ウルルであなたとシャンパンを
「ううう……」
自己嫌悪に呻きながらバスルームを出て、濡れた髪をタオルで包み、ホテルのバスローブをひっかけて、もう一度、スマホの文面を眺める。
怒っている感じ……ではないように思えるけれど、笑顔で青筋立てるタイプの人だったら……と思うと、背筋がスッと寒くなった。
立場が逆で、香耶がルカみたいに若くてキレイなハーフの女の子なら……ガイドしてやった外国人のおじさんが、調子に乗ってお酒を飲みまくり、泥酔してキスしてくる……
「……うっ」
昨日の記憶のルカを想像上のおじさんに置き換えた香耶は、軽い吐き気を催して口元を押さえた。

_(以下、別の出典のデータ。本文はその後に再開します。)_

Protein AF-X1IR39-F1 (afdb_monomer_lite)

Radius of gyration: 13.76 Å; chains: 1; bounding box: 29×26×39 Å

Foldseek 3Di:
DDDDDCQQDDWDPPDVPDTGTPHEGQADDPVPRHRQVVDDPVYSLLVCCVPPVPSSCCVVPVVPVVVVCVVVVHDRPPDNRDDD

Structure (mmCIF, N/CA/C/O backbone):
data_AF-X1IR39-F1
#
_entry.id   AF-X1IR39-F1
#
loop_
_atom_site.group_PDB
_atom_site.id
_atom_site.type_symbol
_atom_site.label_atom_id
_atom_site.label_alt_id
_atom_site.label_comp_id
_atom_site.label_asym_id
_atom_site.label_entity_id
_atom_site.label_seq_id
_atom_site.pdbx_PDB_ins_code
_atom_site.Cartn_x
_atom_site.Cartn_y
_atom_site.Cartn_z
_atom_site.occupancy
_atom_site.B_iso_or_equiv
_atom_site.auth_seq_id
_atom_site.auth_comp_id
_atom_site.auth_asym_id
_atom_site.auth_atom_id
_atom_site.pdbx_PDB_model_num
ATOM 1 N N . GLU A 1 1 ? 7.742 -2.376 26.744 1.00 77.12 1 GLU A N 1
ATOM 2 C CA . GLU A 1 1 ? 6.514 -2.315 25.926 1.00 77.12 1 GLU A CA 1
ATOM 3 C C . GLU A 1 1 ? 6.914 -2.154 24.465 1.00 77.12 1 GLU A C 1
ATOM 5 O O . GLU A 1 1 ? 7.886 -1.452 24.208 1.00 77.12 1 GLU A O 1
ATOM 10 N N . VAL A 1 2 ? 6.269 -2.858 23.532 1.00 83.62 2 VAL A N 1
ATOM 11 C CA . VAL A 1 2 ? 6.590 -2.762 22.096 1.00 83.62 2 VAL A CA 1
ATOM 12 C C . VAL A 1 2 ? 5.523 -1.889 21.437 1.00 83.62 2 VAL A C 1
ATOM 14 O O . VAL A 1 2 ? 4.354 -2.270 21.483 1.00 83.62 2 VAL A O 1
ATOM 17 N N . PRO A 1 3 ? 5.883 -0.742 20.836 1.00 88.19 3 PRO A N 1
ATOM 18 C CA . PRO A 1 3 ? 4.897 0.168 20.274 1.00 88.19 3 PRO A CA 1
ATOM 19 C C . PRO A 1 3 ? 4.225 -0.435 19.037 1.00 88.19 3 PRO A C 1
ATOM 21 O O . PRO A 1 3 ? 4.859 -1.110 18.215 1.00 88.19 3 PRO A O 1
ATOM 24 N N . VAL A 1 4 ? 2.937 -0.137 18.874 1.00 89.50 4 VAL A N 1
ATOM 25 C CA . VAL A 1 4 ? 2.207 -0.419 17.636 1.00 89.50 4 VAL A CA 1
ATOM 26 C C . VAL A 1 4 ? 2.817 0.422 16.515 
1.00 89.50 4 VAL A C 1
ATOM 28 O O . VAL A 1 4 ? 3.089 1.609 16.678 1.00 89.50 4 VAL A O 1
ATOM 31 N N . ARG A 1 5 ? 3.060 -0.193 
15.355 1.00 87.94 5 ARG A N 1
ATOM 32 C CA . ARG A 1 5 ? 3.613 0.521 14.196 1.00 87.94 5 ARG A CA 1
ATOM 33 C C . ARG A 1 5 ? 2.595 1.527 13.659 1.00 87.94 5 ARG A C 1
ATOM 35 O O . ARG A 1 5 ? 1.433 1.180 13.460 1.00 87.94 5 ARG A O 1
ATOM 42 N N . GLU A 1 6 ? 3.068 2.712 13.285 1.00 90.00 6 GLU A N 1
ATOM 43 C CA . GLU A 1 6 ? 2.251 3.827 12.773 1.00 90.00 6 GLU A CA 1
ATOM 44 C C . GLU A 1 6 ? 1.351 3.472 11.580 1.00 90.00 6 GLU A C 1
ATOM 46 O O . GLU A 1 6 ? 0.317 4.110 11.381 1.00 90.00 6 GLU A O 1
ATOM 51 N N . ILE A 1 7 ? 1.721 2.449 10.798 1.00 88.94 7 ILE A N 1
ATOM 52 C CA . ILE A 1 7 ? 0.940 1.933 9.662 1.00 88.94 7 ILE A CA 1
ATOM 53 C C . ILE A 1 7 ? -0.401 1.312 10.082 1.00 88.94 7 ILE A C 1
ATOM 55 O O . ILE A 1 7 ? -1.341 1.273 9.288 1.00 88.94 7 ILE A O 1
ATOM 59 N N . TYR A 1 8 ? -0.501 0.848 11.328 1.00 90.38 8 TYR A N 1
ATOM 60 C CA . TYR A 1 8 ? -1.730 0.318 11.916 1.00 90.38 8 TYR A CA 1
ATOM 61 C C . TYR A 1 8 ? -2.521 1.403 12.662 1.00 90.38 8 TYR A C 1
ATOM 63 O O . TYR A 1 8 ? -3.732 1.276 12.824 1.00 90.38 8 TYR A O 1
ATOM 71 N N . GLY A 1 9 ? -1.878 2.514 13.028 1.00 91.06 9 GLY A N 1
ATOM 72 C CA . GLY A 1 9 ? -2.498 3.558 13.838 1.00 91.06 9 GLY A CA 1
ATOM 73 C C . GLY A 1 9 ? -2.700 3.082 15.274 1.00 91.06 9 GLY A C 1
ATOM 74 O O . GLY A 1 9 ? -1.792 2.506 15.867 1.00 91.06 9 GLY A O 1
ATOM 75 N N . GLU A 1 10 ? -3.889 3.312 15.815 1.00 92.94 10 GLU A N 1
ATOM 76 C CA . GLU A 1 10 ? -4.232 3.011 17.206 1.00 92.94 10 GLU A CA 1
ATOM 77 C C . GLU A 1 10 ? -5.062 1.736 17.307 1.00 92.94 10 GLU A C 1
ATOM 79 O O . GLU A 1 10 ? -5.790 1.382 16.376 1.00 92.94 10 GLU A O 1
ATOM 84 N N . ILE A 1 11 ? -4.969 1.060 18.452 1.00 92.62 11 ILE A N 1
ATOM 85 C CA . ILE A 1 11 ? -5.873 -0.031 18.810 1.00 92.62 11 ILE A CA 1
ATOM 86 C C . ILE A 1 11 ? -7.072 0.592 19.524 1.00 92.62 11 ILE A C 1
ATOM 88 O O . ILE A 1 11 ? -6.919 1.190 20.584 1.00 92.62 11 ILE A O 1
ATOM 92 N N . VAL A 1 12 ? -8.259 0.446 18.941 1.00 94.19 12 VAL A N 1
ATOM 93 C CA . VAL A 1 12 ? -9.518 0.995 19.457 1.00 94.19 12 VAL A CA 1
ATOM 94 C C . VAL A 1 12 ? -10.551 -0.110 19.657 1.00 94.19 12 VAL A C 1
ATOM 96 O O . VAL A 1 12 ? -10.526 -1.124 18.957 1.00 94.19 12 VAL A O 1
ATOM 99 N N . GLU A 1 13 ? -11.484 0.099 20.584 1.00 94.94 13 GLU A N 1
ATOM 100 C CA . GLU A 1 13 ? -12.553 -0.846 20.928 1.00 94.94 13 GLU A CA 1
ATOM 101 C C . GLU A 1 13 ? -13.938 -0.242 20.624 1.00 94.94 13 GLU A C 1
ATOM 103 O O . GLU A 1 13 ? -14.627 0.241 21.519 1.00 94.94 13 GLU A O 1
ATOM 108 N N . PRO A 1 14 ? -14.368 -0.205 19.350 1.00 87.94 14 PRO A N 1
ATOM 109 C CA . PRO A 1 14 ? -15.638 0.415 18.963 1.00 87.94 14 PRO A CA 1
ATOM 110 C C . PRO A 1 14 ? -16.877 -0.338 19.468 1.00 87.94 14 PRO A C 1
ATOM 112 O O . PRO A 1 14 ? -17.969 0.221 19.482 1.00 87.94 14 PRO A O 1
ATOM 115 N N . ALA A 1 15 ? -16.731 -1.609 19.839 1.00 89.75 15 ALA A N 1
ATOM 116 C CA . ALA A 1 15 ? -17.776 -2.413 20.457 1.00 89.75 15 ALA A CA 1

うん、これは……なんていうか、控え目に言って、ドン引きだ。
そんなおじさんとは二度と会いたくないし、場合によっては訴えるかもしれない
でも……でも!
幸い、ルカは男性で、おだやかでフレンドリーな人だった。
一緒に過ごした数時間で彼の全てをわかった風には言えないけれど、少なくとも、酔っぱらいの失礼な行動ひとつでブチ切れるとは思えない……多分。
それに、彼は外国人だから、スキンシップだって日常茶飯事かもしれない。